(RECORD EXTRACTS)

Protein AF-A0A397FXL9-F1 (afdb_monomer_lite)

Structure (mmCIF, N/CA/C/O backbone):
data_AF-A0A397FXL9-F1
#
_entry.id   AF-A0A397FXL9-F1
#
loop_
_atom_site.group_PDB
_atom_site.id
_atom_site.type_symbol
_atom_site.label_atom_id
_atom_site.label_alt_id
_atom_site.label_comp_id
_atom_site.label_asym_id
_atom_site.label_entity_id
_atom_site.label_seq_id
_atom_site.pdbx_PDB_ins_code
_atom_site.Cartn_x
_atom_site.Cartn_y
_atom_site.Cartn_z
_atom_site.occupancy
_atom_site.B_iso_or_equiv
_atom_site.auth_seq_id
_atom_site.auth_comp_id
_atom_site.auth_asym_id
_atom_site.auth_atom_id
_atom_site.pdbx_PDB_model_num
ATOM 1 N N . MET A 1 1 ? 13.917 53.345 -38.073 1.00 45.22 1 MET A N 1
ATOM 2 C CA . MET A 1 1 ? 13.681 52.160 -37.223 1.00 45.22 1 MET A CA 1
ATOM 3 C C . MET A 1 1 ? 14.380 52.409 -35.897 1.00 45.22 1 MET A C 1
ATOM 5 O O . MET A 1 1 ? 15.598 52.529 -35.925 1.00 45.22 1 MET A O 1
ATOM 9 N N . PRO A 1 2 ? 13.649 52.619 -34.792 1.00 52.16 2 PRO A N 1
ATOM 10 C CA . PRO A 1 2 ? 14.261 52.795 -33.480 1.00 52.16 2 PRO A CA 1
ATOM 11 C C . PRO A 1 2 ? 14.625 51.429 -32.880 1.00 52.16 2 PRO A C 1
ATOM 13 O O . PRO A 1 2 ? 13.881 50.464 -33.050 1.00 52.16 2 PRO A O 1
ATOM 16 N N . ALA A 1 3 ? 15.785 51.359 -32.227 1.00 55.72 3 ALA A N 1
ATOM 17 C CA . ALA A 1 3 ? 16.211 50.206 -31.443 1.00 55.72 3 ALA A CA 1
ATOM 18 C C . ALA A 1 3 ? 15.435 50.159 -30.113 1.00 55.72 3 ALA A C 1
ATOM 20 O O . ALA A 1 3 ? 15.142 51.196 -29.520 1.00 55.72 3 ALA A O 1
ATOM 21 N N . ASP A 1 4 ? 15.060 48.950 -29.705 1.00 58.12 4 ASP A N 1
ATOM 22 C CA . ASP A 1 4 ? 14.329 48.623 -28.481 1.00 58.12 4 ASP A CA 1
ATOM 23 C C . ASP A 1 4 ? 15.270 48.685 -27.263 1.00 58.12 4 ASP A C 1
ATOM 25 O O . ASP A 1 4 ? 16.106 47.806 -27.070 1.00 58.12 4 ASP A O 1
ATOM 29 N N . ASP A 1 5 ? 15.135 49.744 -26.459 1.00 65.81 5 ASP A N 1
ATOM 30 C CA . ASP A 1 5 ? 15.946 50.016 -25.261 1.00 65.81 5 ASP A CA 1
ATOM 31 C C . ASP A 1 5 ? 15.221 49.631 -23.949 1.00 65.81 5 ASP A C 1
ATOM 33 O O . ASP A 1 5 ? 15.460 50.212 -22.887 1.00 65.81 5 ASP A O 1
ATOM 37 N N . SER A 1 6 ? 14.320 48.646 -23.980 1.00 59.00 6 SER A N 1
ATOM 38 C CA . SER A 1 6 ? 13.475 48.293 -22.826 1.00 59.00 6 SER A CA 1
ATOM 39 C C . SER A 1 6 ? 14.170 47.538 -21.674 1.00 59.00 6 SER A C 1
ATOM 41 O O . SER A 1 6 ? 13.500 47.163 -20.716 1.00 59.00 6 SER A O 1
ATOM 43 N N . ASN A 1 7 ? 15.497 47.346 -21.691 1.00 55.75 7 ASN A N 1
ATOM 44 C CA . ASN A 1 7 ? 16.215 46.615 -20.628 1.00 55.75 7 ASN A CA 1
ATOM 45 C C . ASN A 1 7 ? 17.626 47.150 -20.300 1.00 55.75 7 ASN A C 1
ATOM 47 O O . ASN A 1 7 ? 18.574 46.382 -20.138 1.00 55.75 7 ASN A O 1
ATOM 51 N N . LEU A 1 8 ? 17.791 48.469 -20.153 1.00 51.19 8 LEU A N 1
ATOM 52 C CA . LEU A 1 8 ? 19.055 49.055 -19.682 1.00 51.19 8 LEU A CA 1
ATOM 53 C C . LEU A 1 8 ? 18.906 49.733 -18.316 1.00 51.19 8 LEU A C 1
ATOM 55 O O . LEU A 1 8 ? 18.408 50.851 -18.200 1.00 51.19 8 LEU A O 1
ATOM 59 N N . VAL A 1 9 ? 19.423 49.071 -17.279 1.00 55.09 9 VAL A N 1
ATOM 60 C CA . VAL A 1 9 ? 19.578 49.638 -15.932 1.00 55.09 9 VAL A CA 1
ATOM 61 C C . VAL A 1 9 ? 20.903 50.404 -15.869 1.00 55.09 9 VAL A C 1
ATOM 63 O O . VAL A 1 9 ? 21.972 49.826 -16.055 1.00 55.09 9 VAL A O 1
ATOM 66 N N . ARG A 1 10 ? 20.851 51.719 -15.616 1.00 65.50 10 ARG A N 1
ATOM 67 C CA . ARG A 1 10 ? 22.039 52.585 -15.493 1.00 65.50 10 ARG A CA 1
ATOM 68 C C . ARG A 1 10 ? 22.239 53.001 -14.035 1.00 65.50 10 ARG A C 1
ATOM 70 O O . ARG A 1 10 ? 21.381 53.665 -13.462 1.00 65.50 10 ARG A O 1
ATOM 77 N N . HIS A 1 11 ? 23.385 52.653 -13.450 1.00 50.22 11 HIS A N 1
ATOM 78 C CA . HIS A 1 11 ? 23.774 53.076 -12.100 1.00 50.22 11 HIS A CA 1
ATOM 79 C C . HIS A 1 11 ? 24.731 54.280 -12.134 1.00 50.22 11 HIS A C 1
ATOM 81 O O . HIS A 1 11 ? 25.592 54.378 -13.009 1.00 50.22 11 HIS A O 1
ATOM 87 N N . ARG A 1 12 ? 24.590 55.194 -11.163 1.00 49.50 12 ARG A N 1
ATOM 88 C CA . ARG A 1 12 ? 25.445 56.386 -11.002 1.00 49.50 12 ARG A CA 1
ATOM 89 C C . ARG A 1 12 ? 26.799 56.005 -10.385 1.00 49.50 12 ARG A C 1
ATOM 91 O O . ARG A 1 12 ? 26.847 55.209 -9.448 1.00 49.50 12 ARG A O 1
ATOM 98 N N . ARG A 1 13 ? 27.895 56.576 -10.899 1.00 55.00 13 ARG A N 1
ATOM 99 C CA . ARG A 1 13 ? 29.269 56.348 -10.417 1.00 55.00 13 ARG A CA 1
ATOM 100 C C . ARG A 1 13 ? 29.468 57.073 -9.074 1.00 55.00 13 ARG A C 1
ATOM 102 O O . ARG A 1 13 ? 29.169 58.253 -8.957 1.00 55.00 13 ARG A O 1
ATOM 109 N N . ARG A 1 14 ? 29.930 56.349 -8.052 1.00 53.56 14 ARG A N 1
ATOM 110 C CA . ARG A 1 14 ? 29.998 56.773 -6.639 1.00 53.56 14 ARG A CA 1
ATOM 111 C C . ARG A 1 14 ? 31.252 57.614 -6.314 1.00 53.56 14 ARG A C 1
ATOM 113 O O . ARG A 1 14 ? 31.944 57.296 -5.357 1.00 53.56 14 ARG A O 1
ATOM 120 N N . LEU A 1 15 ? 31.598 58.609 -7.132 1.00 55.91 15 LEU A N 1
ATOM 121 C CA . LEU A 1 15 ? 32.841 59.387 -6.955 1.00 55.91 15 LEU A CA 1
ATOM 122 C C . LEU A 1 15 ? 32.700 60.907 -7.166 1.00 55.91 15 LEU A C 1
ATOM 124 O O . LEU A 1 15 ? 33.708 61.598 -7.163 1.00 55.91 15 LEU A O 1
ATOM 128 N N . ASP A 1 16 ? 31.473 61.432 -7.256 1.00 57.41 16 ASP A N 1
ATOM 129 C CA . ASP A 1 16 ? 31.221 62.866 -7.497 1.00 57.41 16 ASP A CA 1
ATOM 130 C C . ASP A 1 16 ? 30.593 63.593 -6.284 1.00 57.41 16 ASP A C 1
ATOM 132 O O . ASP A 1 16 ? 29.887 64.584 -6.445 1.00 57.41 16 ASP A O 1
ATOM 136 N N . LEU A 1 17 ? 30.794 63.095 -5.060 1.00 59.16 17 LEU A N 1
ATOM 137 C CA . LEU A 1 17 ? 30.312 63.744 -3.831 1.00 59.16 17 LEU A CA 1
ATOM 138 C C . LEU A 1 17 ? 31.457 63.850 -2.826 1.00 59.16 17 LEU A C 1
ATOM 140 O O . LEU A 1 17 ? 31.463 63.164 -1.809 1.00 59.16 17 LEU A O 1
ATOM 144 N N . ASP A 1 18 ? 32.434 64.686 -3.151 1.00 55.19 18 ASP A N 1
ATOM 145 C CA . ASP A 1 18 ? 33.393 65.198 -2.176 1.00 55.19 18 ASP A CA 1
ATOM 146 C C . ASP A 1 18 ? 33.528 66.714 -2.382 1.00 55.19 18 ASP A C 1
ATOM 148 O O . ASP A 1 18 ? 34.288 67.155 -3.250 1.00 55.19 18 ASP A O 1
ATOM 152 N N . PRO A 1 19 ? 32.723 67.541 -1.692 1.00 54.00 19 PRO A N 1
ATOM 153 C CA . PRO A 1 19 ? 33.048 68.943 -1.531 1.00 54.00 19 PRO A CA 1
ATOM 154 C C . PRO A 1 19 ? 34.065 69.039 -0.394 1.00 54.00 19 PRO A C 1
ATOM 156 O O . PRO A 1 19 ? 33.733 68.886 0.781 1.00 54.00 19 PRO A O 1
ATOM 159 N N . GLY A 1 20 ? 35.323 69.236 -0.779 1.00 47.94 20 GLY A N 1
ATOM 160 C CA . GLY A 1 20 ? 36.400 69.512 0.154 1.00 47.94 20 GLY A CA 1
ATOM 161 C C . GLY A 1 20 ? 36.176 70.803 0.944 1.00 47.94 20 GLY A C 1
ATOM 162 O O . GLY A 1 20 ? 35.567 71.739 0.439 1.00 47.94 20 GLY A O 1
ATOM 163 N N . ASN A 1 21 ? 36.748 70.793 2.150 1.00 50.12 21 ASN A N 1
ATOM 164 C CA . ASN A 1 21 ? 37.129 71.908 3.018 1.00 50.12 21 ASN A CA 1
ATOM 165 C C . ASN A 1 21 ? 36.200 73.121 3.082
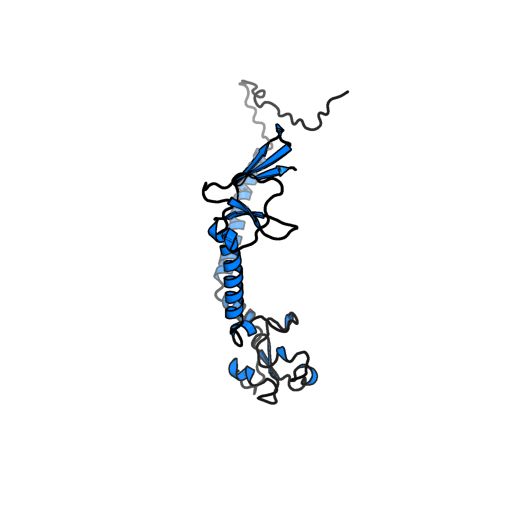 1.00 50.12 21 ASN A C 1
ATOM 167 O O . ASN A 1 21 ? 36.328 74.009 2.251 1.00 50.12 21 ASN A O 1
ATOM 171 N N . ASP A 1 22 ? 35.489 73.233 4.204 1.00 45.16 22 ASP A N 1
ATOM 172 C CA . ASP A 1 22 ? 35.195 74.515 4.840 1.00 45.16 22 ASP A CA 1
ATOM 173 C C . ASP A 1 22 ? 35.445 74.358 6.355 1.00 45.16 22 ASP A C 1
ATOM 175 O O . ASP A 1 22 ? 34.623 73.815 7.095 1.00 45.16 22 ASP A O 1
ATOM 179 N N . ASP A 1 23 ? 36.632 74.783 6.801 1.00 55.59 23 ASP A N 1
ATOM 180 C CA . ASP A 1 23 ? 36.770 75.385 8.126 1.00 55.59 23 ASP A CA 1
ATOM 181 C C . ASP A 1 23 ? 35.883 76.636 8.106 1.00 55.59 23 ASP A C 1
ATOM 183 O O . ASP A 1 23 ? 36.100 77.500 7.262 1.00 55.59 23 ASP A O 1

(End RECORD EXTRACTS)
(RECORD EXTRACTS)

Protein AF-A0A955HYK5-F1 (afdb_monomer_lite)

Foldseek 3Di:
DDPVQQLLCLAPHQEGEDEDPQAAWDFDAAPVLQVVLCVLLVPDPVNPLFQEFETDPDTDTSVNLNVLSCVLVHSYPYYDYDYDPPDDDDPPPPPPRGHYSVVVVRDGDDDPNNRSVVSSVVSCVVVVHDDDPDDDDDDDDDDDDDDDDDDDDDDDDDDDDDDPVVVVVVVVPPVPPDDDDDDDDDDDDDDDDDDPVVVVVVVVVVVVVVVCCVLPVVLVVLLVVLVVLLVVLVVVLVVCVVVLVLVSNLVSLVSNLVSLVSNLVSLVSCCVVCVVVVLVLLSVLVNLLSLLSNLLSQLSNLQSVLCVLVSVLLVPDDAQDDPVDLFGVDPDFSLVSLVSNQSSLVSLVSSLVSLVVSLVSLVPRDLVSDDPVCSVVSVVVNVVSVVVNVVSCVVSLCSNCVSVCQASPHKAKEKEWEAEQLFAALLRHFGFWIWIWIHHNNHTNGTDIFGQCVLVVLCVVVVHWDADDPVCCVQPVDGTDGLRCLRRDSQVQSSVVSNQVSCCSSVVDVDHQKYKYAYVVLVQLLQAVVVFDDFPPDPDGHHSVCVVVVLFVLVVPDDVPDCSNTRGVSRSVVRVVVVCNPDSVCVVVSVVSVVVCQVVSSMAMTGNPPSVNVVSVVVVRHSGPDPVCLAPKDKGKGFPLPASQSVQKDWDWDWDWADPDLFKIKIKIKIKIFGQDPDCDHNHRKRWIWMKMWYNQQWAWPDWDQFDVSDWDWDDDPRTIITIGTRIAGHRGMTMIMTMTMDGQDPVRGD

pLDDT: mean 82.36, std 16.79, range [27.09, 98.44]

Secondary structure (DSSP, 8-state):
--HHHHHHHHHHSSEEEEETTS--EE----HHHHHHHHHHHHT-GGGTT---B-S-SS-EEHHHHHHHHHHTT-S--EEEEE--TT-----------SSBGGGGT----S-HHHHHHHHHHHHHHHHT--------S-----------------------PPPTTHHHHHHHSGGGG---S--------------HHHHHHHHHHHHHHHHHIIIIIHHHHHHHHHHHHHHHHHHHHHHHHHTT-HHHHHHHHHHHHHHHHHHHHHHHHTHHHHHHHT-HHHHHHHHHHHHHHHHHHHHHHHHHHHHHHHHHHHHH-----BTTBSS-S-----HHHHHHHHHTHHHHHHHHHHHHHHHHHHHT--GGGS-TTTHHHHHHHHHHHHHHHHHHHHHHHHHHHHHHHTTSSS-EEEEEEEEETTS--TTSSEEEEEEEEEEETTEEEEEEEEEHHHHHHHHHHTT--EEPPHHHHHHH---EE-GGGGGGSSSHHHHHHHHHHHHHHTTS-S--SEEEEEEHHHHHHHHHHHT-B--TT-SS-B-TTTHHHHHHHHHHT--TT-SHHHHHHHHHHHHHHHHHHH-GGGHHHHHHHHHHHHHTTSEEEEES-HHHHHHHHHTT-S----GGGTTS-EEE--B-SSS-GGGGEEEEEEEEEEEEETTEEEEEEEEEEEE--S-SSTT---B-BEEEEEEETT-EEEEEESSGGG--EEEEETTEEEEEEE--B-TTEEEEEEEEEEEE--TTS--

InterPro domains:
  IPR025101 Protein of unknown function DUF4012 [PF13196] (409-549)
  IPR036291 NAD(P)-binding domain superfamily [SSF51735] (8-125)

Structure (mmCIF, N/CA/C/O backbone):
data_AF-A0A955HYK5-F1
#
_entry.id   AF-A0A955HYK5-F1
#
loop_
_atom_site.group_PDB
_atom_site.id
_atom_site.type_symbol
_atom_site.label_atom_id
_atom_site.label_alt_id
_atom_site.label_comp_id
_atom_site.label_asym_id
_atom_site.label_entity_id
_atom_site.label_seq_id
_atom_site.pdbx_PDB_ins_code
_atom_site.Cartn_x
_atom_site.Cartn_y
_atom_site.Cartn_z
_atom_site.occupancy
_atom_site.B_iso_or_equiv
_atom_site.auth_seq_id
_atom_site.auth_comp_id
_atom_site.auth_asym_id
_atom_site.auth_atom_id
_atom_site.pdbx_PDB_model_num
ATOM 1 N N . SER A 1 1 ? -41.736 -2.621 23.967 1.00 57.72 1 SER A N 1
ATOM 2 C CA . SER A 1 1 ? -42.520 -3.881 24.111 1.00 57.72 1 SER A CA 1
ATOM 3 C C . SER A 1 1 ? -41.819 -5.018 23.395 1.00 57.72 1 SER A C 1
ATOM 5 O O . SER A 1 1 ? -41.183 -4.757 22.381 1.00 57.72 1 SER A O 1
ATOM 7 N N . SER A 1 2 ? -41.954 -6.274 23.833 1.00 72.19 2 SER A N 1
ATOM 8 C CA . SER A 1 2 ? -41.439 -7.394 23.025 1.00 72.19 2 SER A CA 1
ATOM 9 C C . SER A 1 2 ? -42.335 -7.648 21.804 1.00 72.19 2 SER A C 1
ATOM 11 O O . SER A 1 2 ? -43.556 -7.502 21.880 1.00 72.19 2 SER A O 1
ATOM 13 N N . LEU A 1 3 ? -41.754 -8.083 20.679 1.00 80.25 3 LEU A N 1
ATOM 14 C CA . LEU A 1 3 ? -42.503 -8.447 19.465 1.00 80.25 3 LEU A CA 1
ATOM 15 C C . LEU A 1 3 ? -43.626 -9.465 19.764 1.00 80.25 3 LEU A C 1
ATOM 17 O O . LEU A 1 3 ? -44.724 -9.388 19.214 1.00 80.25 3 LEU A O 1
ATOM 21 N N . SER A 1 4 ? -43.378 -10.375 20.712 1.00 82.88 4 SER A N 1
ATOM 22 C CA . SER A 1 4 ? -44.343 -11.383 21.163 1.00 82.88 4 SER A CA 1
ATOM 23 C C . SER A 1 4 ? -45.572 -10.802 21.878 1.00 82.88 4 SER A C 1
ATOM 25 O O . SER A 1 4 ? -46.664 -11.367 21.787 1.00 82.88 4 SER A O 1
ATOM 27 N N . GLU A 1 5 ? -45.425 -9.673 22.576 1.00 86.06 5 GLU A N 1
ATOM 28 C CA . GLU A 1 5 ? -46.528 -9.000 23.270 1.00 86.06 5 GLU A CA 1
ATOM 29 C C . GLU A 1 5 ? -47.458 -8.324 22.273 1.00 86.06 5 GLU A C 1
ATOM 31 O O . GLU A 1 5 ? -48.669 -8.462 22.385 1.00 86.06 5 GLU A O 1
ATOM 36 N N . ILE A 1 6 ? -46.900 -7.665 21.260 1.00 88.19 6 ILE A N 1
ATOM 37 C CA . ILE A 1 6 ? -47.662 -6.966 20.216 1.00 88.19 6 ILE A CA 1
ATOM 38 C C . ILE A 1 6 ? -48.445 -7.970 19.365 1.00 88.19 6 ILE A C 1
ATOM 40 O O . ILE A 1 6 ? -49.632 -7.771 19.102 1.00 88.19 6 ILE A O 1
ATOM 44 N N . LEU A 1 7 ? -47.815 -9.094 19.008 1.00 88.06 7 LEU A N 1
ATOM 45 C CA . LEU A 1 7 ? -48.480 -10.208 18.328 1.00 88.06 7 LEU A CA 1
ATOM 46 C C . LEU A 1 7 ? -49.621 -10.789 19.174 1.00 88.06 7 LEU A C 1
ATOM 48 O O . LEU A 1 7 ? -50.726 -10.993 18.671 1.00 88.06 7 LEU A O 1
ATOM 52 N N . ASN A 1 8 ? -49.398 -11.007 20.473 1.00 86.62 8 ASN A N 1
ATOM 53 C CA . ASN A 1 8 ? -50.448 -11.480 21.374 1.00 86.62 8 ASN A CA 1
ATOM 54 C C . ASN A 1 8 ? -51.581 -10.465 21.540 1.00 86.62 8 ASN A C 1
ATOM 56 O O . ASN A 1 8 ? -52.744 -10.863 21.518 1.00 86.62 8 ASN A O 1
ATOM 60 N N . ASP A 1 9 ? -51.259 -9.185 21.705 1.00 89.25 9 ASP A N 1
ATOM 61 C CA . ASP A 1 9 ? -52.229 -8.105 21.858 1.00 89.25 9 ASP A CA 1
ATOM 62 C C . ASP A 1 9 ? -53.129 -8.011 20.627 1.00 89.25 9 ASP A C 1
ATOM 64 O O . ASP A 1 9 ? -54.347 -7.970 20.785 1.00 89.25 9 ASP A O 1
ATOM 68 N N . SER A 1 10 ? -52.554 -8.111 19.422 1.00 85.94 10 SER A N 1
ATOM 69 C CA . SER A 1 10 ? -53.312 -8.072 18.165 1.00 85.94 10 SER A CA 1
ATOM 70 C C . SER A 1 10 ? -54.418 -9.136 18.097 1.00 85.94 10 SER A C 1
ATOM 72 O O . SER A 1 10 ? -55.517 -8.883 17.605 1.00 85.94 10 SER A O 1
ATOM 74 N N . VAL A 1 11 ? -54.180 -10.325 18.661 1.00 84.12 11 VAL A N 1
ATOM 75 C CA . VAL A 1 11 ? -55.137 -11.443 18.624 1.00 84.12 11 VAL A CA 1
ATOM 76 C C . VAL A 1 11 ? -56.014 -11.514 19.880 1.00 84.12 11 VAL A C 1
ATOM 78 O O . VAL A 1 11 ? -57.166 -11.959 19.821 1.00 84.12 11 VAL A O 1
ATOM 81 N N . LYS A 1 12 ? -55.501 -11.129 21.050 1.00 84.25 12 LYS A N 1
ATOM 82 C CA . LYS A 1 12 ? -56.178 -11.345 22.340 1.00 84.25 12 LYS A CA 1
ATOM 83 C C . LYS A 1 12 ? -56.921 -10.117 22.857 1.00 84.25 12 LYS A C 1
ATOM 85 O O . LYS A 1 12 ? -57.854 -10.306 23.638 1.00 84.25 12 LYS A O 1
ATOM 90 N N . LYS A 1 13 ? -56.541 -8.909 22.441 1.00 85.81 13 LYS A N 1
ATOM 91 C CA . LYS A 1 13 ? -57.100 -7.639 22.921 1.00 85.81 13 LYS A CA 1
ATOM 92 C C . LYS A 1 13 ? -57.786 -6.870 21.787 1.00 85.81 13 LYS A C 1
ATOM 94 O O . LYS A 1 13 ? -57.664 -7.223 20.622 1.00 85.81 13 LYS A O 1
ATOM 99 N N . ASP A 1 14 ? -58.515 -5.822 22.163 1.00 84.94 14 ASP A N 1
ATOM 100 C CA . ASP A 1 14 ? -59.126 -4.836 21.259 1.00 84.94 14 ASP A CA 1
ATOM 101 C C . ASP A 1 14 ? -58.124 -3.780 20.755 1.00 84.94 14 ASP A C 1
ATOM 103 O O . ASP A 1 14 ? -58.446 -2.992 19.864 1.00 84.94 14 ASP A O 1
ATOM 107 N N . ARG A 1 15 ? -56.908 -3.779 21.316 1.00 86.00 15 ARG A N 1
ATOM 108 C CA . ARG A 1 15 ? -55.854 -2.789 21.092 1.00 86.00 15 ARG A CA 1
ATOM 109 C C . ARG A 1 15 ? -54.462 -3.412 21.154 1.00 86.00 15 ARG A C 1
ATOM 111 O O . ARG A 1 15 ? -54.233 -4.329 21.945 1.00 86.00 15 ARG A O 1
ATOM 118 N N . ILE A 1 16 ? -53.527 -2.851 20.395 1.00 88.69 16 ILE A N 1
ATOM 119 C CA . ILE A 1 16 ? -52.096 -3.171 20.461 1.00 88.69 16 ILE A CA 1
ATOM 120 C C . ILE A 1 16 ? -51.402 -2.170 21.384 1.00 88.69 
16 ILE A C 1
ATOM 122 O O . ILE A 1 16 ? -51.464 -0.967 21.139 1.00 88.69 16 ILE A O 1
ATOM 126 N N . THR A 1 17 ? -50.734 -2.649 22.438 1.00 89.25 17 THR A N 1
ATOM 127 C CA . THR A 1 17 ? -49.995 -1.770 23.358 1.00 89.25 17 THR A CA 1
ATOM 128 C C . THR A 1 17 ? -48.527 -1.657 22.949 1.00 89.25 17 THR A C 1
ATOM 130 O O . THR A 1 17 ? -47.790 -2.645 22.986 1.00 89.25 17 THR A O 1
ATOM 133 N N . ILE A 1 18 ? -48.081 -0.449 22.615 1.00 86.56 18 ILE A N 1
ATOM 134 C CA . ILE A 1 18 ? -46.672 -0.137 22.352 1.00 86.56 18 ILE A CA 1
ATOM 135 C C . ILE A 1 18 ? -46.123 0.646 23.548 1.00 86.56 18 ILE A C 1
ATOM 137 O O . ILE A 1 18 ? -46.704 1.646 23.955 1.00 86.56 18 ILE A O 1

(End RECORD EXTRACTS)

For this exercise, please output exactly the lines above starting at the line with "ATOM 21 N N . SER" and ending at the line with "ATOM 29 C C", ends included.

ATOM 21 N N . SER A 1 4 ? -43.378 -10.375 20.712 1.00 82.88 4 SER A N 1
ATOM 22 C CA . SER A 1 4 ? -44.343 -11.383 21.163 1.00 82.88 4 SER A CA 1
ATOM 23 C C . SER A 1 4 ? -45.572 -10.802 21.878 1.00 82.88 4 SER A C 1
ATOM 25 O O . SER A 1 4 ? -46.664 -11.367 21.787 1.00 82.88 4 SER A O 1
ATOM 27 N N . GLU A 1 5 ? -45.425 -9.673 22.576 1.00 86.06 5 GLU A N 1
ATOM 28 C CA . GLU A 1 5 ? -46.528 -9.000 23.270 1.00 86.06 5 GLU A CA 1
ATOM 29 C C . GLU A 1 5 ? -47.458 -8.324 22.273 1.00 86.06 5 GLU A C 1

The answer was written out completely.